Il porto è lì, dietro il muro, dietro i cancelli e ci si può entrare solo se hai il pass da far vedere ai vigilanti per superare il varco. E, fino a ieri, quel muro è stato un Muro, una Berlino sul mare. Di qui la città, di là il Porto. Che, se ci lavoravi a qualsiasi titolo era il tuo ufficio, la tua fabbrica, il tuo mondo, la tua vita. Ma se invece non ci lavoravi, erano le colonne d'Ercole, qualcosa di cui sentivi parlare, un'ipotesi. E ogni incidente, come i camalli schiacciati dalle gru o dai carichi, era un'eco lontana, ma qualcosa che non toccavi con mano. Dietro il Muro.

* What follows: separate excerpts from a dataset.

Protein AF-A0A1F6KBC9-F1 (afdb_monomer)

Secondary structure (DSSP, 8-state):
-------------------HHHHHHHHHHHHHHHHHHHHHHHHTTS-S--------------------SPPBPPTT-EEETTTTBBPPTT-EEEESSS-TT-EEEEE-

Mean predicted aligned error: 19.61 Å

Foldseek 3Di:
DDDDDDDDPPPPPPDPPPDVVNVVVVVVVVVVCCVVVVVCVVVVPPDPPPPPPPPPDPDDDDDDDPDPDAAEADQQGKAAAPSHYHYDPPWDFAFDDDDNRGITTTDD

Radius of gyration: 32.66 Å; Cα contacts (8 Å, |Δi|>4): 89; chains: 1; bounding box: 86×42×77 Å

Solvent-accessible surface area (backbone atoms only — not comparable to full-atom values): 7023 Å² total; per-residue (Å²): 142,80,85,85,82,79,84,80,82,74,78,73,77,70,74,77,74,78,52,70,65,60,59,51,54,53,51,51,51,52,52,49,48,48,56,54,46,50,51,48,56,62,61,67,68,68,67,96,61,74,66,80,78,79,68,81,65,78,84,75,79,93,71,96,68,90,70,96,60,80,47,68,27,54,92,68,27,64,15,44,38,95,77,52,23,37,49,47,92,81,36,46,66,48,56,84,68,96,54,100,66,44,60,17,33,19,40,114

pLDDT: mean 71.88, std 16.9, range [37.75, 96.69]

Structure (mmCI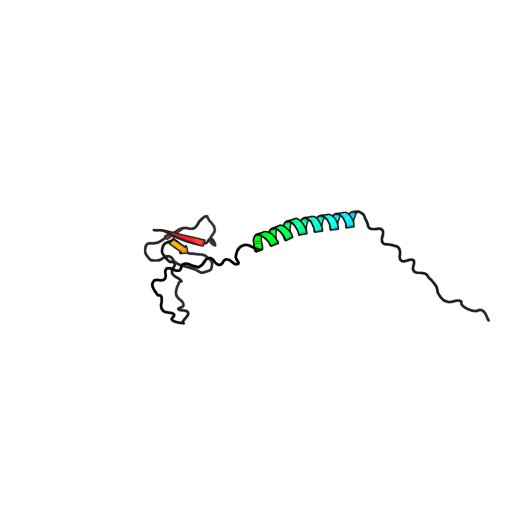F, N/CA/C/O backbone):
data_AF-A0A1F6KBC9-F1
#
_entry.id   AF-A0A1F6KBC9-F1
#
loop_
_atom_site.group_PDB
_atom_site.id
_atom_site.type_symbol
_atom_site.label_atom_id
_atom_site.label_alt_id
_atom_site.label_comp_id
_atom_site.label_asym_id
_atom_site.label_entity_id
_atom_site.label_seq_id
_atom_site.pdbx_PDB_ins_code
_atom_site.Cartn_x
_atom_site.Cartn_y
_atom_site.Cartn_z
_atom_site.occupancy
_atom_site.B_iso_or_equiv
_atom_site.auth_seq_id
_atom_site.auth_comp_id
_atom_site.auth_asym_id
_atom_site.auth_atom_id
_atom_site.pdbx_PDB_model_num
ATOM 1 N N . MET A 1 1 ? 59.011 -33.929 -41.201 1.00 43.53 1 MET A N 1
ATOM 2 C CA . MET A 1 1 ? 58.994 -33.125 -39.959 1.00 43.53 1 MET A CA 1
ATOM 3 C C . MET A 1 1 ? 58.411 -31.762 -40.290 1.00 43.53 1 MET A C 1
ATOM 5 O O . MET A 1 1 ? 59.111 -30.952 -40.875 1.00 43.53 1 MET A O 1
ATOM 9 N N . ASN A 1 2 ? 57.128 -31.536 -40.007 1.00 49.19 2 ASN A N 1
ATOM 10 C CA . ASN A 1 2 ? 56.493 -30.228 -40.173 1.00 49.19 2 ASN A CA 1
ATOM 11 C C . ASN A 1 2 ? 55.764 -29.907 -38.861 1.00 49.19 2 ASN A C 1
ATOM 13 O O . ASN A 1 2 ? 54.931 -30.698 -38.417 1.00 49.19 2 ASN A O 1
ATOM 17 N N . ARG A 1 3 ? 56.186 -28.833 -38.182 1.00 53.00 3 ARG A N 1
ATOM 18 C CA . ARG A 1 3 ? 55.691 -28.425 -36.860 1.00 53.00 3 ARG A CA 1
ATOM 19 C C . ARG A 1 3 ? 54.311 -27.786 -37.018 1.00 53.00 3 ARG A C 1
ATOM 21 O O . ARG A 1 3 ? 54.186 -26.758 -37.675 1.00 53.00 3 ARG A O 1
ATOM 28 N N . GLN A 1 4 ? 53.305 -28.359 -36.363 1.00 65.38 4 GLN A N 1
ATOM 29 C CA . GLN A 1 4 ? 52.087 -27.631 -36.017 1.00 65.38 4 GLN A CA 1
ATOM 30 C C . GLN A 1 4 ? 52.448 -26.534 -35.010 1.00 65.38 4 GLN A C 1
ATOM 32 O O . GLN A 1 4 ? 53.104 -26.807 -34.005 1.00 65.38 4 GLN A O 1
ATOM 37 N N . ASN A 1 5 ? 52.030 -25.304 -35.298 1.00 71.06 5 ASN A N 1
ATOM 38 C CA . ASN A 1 5 ? 52.099 -24.178 -34.376 1.00 71.06 5 ASN A CA 1
ATOM 39 C C . ASN A 1 5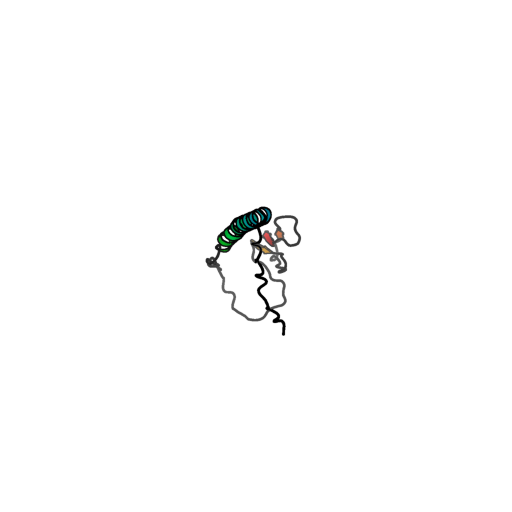 ? 50.709 -24.046 -33.729 1.00 71.06 5 ASN A C 1
ATOM 41 O O . ASN A 1 5 ? 49.749 -23.783 -34.459 1.00 71.06 5 ASN A O 1
ATOM 45 N N . PRO A 1 6 ? 50.546 -24.308 -32.423 1.00 67.56 6 PRO A N 1
ATOM 46 C CA . PRO A 1 6 ? 49.247 -24.216 -31.784 1.00 67.56 6 PRO A CA 1
ATOM 47 C C . PRO A 1 6 ? 48.978 -22.791 -31.302 1.00 67.56 6 PRO A C 1
ATOM 49 O O . PRO A 1 6 ? 49.876 -22.120 -30.810 1.00 67.56 6 PRO A O 1
ATOM 52 N N . ALA A 1 7 ? 47.699 -22.425 -31.393 1.00 67.25 7 ALA A N 1
ATOM 53 C CA . ALA A 1 7 ? 46.998 -21.477 -30.538 1.00 67.25 7 ALA A CA 1
ATOM 54 C C . ALA A 1 7 ? 47.603 -20.073 -30.420 1.00 67.25 7 ALA A C 1
ATOM 56 O O . ALA A 1 7 ? 48.608 -19.875 -29.757 1.00 67.25 7 ALA A O 1
ATOM 57 N N . GLN A 1 8 ? 46.884 -19.087 -30.952 1.00 55.75 8 GLN A N 1
ATOM 58 C CA . GLN A 1 8 ? 46.369 -17.960 -30.163 1.00 55.75 8 GLN A CA 1
ATOM 59 C C . GLN A 1 8 ? 45.260 -17.301 -30.983 1.00 55.75 8 GLN A C 1
ATOM 61 O O . GLN A 1 8 ? 45.441 -16.270 -31.627 1.00 55.75 8 GLN A O 1
ATOM 66 N N . SER A 1 9 ? 44.086 -17.935 -30.986 1.00 57.97 9 SER A N 1
ATOM 67 C CA . SER A 1 9 ? 42.852 -17.201 -31.229 1.00 57.97 9 SER A CA 1
ATOM 68 C C . SER A 1 9 ? 42.652 -16.301 -30.017 1.00 57.97 9 SER A C 1
ATOM 70 O O . SER A 1 9 ? 42.094 -16.720 -29.005 1.00 57.97 9 SER A O 1
ATOM 72 N N . ASN A 1 10 ? 43.185 -15.084 -30.101 1.00 61.88 10 ASN A N 1
ATOM 73 C CA . ASN A 1 10 ? 42.731 -13.991 -29.264 1.00 61.88 10 ASN A CA 1
ATOM 74 C C . ASN A 1 10 ? 41.228 -13.875 -29.513 1.00 61.88 10 ASN A C 1
ATOM 76 O O . ASN A 1 10 ? 40.806 -13.344 -30.541 1.00 61.88 10 ASN A O 1
ATOM 80 N N . GLU A 1 11 ? 40.428 -14.450 -28.614 1.00 59.16 11 GLU A N 1
ATOM 81 C CA . GLU A 1 11 ? 39.018 -14.125 -28.491 1.00 59.16 11 GLU A CA 1
ATOM 82 C C . GLU A 1 11 ? 38.973 -12.642 -28.157 1.00 59.16 11 GLU A C 1
ATOM 84 O O . GLU A 1 11 ? 39.121 -12.208 -27.016 1.00 59.16 11 GLU A O 1
ATOM 89 N N . GLN A 1 12 ? 38.879 -11.856 -29.222 1.00 57.84 12 GLN A N 1
ATOM 90 C CA . GLN A 1 12 ? 38.586 -10.448 -29.204 1.00 57.84 12 GLN A CA 1
ATOM 91 C C . GLN A 1 12 ? 37.212 -10.332 -28.555 1.00 57.84 12 GLN A C 1
ATOM 93 O O . GLN A 1 12 ? 36.180 -10.441 -29.221 1.00 57.84 12 GLN A O 1
ATOM 98 N N . PHE A 1 13 ? 37.235 -10.217 -27.226 1.00 61.19 13 PHE A N 1
ATOM 99 C CA . PHE A 1 13 ? 36.098 -9.952 -26.368 1.00 61.19 13 PHE A CA 1
ATOM 100 C C . PHE A 1 13 ? 35.447 -8.691 -26.918 1.00 61.19 13 PHE A C 1
ATOM 102 O O . PHE A 1 13 ? 35.915 -7.573 -26.705 1.00 61.19 13 PHE A O 1
ATOM 109 N N . SER A 1 14 ? 34.453 -8.906 -27.775 1.00 64.44 14 SER A N 1
ATOM 110 C CA . SER A 1 14 ? 33.772 -7.845 -28.488 1.00 64.44 14 SER A CA 1
ATOM 111 C C . SER A 1 14 ? 33.036 -7.056 -27.431 1.00 64.44 14 SER A C 1
ATOM 113 O O . SER A 1 14 ? 32.072 -7.552 -26.852 1.00 64.44 14 SER A O 1
ATOM 115 N N . GLU A 1 15 ? 33.561 -5.868 -27.137 1.00 70.56 15 GLU A N 1
ATOM 116 C CA . GLU A 1 15 ? 32.993 -4.953 -26.162 1.00 70.56 15 GLU A CA 1
ATOM 117 C C . GLU A 1 15 ? 31.496 -4.823 -26.474 1.00 70.56 15 GLU A C 1
ATOM 119 O O . GLU A 1 15 ? 31.140 -4.406 -27.587 1.00 70.56 15 GLU A O 1
ATOM 124 N N . PRO A 1 16 ? 30.598 -5.262 -25.571 1.00 72.06 16 PRO A N 1
ATOM 125 C CA . PRO A 1 16 ? 29.178 -5.213 -25.846 1.00 72.06 16 PRO A CA 1
ATOM 126 C C . PRO A 1 16 ? 28.801 -3.742 -25.937 1.00 72.06 16 PRO A C 1
ATOM 128 O O . PRO A 1 16 ? 28.711 -3.052 -24.924 1.00 72.06 16 PRO A O 1
ATOM 131 N N . LYS A 1 17 ? 28.621 -3.254 -27.169 1.00 72.88 17 LYS A N 1
ATOM 132 C CA . LYS A 1 17 ? 28.220 -1.878 -27.451 1.00 72.88 17 LYS A CA 1
ATOM 133 C C . LYS A 1 17 ? 26.945 -1.624 -26.651 1.00 72.88 17 LYS A C 1
ATOM 135 O O . LYS A 1 17 ? 25.924 -2.244 -26.971 1.00 72.88 17 LYS A O 1
ATOM 140 N N . PRO A 1 18 ? 26.980 -0.786 -25.597 1.00 71.50 18 PRO A N 1
ATOM 141 C CA . PRO A 1 18 ? 25.828 -0.623 -24.736 1.00 71.50 18 PRO A CA 1
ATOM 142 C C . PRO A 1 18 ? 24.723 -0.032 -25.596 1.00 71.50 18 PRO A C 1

Ieri mattina Genova si è risvegliata ed era caduto il Muro. Perché quella palazzina della capitaneria sbriciolata era forse la prima prova visibile della morte oltre il Muro. Se vedevi Genova dal mare - «e chi guarda Genova sappia che Genova si vede solo dal mare» cantava Ivano Fossati, ed è verissimo - quella palazzina dovevi vederla. Troppo moderna, troppo discontinua, troppo visibile e in qualche modo pure un po' pacchiana rispetto al resto del waterfront, delle gru e delle banchine. E, soprattutto, sulle rotte percorse dai gommoni come dagli yacht, dai motoscafi come dai giganti da crociera, visibilissima. Come il Colosseo per Roma o il Duomo per Milano. Ecco, la palazzina era quella roba lì. Oltre, naturalmente, ad essere l'equivalente della torre di controllo per un aeroporto, il cervello e il cuore delle operazioni.
Quindi, vederla sbriciolata era il segno tangibile della morte, di quelle vite spezzate da una manovra sbagliata o, con ogni probabilità da un'avaria meccanica, con la marcia che non entrava più. E, di fronte alla morte di lavoratori del tutto incolpevoli, quella palazzina così pacchiana sembrava, davvero, non solo metaforicamente, bellissima, il Duomo o il Colosseo.
Poi, dopo la morte, la sensazione totale e assoluta di impotenza. Perché, di fronte alla tragedia di ieri, Genova si scopre assolutamente disarmata nei confronti del mare. E così il Porto, che per la città è il pane, diventa in qualche modo un po' nemico, pericoloso. Anche senza volerlo, visto che ogni standard di sicurezza, formalmente, era assolutamente rispettato nelle procedure di viaggio della nave della Messina, che pure era la più vecchia e obsoleta della flotta, non uno dei gioiellini appena consegnati. Addirittura, non era come nella London Valour cantata da Fabrizio De Andrè andata a sbattere contro la diga foranea. Lì il mare era impetuoso e il vento soffiava come bora. L'altra notte, il mare era olio.
E questo, se possibile è ancor più drammatico. Perché se ci fosse il colpevole immediato, se avessimo in mano lo Schettino della situazione, allora sarebbe tutto più facile. Invece, così, è tutto maledettamente più difficile, tutti siamo più indifesi e, soprattutto, la caduta del Muro non è più solo positiva, anzi.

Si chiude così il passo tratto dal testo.